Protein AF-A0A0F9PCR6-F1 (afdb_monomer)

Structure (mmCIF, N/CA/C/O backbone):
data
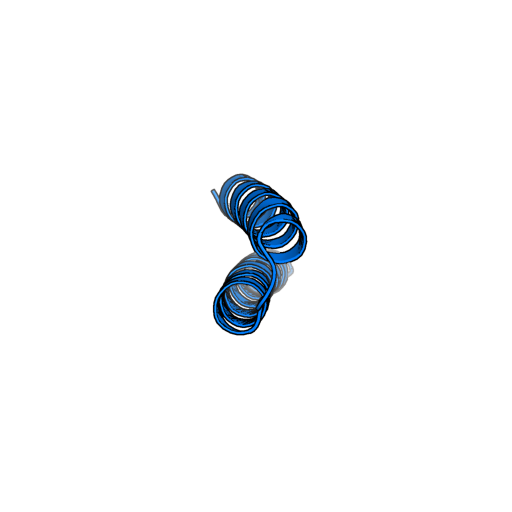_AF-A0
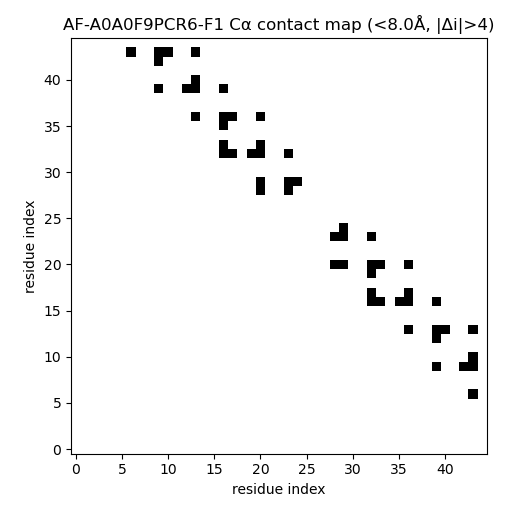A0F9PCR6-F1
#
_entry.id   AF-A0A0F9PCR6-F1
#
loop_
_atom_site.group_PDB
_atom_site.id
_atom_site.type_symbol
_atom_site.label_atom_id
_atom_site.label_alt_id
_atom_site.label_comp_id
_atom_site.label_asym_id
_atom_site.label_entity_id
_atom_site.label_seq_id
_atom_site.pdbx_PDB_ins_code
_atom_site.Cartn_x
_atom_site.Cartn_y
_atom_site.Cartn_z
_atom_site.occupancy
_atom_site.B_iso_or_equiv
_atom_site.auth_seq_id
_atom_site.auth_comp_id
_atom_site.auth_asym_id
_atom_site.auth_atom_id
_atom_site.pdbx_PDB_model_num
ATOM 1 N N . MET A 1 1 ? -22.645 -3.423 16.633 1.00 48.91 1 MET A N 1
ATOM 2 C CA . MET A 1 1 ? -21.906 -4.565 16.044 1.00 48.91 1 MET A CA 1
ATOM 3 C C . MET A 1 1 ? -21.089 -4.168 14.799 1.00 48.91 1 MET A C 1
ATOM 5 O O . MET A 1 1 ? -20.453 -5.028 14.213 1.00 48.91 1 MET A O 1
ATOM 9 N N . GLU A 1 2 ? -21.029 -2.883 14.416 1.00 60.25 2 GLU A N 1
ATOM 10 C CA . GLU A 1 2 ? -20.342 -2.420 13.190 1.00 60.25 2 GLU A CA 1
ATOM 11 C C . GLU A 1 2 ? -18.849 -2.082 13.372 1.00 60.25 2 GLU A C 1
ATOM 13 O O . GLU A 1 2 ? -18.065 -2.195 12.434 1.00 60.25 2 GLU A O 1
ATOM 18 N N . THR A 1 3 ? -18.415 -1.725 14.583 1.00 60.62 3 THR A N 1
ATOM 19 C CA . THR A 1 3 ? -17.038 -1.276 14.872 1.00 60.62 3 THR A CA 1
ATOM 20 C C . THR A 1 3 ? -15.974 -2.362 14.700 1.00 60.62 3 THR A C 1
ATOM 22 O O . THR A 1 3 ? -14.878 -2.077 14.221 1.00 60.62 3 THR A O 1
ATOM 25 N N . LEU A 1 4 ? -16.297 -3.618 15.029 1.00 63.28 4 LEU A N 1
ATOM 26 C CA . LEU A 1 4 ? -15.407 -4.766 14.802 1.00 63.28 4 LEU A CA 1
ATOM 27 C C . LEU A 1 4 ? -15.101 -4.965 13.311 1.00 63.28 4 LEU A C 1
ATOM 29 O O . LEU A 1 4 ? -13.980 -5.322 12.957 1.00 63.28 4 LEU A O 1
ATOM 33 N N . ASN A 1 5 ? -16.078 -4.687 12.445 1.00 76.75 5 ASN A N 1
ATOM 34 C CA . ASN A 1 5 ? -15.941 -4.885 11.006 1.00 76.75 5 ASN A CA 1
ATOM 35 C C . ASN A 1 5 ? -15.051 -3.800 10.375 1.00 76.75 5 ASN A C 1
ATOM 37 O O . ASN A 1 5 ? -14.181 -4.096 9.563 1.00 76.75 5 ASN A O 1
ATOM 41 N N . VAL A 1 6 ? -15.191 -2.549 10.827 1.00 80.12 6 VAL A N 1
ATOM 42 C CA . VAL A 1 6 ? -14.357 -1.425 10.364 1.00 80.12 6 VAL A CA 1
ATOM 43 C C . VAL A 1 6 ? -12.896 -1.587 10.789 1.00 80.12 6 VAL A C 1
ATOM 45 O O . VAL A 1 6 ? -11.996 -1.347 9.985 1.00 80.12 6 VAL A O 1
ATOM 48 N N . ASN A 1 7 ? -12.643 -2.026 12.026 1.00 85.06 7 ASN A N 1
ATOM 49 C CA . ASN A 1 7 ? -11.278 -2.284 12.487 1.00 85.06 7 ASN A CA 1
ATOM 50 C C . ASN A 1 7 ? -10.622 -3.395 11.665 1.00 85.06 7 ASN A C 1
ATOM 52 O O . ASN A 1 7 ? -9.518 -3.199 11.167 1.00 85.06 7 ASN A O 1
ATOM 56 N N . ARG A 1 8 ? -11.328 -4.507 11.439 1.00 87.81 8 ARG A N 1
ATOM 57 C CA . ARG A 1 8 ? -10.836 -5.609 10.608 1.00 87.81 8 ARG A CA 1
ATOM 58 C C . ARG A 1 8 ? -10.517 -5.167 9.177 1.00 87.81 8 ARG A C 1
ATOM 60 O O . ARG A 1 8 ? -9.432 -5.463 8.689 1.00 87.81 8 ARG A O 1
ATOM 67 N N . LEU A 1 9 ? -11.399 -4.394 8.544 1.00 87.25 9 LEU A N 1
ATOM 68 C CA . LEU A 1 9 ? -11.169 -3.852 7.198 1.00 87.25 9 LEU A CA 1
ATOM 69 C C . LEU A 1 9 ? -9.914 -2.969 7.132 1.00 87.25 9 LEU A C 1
==
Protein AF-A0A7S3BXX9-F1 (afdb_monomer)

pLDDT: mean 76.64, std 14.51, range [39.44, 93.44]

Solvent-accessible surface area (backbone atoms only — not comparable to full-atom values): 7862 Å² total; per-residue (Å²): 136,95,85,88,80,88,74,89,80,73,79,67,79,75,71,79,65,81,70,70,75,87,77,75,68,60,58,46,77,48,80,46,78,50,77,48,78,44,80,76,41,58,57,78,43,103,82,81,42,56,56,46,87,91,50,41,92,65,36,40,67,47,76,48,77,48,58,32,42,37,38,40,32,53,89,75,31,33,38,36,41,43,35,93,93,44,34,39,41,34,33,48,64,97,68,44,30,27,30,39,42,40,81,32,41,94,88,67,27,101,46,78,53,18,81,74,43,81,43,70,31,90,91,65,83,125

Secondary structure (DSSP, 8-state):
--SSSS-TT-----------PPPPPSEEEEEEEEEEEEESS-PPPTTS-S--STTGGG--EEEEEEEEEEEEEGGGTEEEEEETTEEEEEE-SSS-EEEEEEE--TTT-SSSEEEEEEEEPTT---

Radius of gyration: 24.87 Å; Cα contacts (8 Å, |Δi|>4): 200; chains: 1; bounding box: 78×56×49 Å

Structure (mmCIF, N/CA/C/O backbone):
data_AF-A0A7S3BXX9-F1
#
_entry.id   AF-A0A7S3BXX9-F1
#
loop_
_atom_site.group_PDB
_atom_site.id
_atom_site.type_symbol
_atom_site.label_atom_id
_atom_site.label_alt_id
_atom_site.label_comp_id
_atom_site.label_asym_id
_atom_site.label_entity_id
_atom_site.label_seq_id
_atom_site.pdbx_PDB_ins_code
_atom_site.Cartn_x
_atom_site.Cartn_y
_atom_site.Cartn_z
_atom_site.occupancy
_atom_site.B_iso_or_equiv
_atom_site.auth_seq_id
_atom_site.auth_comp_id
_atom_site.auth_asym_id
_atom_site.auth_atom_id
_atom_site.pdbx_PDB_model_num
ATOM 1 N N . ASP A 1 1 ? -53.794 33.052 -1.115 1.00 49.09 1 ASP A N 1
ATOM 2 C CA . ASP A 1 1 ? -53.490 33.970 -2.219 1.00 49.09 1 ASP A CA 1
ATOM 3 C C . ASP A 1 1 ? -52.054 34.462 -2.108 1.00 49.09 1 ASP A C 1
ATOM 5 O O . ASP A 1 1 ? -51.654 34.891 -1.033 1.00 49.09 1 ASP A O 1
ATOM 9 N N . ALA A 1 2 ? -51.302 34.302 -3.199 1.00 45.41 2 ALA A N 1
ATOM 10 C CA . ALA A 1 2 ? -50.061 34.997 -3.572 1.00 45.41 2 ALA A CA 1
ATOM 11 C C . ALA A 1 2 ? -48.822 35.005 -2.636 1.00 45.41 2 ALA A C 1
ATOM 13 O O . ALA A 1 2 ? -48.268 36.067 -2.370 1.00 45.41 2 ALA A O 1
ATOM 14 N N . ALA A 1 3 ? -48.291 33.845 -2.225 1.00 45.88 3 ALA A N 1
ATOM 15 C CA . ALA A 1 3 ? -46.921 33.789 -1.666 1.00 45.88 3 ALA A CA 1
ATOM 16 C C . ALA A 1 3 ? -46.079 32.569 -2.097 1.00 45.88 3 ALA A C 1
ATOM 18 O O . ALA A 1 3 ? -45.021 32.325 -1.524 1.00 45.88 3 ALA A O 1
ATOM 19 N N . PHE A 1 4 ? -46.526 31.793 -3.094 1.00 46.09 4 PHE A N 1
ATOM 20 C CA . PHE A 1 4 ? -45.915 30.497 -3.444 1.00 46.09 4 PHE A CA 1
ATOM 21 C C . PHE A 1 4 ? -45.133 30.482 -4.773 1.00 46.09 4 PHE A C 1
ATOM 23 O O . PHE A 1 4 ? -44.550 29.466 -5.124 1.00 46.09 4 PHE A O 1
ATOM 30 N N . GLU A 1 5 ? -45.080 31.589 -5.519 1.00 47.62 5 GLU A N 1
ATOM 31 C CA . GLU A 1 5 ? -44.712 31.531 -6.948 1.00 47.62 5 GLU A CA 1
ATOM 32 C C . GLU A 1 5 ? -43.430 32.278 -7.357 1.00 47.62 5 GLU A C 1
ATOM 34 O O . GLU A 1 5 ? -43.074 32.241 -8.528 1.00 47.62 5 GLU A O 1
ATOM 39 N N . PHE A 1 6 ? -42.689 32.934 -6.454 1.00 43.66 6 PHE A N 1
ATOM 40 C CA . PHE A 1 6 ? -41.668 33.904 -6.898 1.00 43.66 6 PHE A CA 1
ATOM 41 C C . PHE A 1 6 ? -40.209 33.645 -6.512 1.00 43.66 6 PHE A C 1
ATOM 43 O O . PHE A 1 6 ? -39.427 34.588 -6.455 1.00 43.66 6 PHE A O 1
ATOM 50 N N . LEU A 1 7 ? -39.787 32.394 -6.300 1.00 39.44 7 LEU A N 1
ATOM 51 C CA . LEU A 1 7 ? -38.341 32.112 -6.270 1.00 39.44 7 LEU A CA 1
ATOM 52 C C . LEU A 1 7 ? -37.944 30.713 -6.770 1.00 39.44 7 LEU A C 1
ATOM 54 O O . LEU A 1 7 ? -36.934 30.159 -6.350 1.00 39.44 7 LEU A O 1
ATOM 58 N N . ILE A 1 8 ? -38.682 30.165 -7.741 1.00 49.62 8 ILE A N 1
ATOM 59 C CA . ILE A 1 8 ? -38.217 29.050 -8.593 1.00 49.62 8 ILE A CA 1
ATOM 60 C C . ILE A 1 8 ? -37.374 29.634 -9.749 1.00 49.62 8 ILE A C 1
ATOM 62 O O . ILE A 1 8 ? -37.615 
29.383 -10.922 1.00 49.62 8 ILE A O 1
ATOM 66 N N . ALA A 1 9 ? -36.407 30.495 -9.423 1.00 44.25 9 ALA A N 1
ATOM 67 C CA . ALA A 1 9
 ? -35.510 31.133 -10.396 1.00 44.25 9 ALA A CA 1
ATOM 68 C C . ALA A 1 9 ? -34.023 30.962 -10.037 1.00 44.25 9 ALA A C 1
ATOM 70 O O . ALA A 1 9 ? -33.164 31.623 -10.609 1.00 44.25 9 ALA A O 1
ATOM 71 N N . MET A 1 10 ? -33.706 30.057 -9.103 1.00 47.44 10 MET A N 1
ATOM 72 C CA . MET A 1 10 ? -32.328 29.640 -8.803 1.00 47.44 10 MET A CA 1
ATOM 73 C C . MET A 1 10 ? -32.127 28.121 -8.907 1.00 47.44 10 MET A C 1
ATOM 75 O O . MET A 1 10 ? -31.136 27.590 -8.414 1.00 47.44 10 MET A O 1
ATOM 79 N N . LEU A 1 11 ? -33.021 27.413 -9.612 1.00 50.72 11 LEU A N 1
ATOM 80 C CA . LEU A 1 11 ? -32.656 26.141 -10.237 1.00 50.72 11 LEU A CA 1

Exercise description: Could you transcribe the entries above word for word, from the line with "ATOM 60 O O" down to the line with "ATOM 69 C C", keeping both?

Written solution:
ATOM 60 O O . ARG A 1 8 ? -9.432 -5.463 8.689 1.00 87.81 8 ARG A O 1
ATOM 67 N N . LEU A 1 9 ? -11.399 -4.394 8.544 1.00 87.25 9 LEU A N 1
ATOM 68 C CA . LEU A 1 9 ? -11.169 -3.852 7.198 1.00 87.25 9 LEU A CA 1
ATOM 69 C C . LEU A 1 9 ? -9.914 -2.969 7.132 1.00 87.25 9 LEU A C 1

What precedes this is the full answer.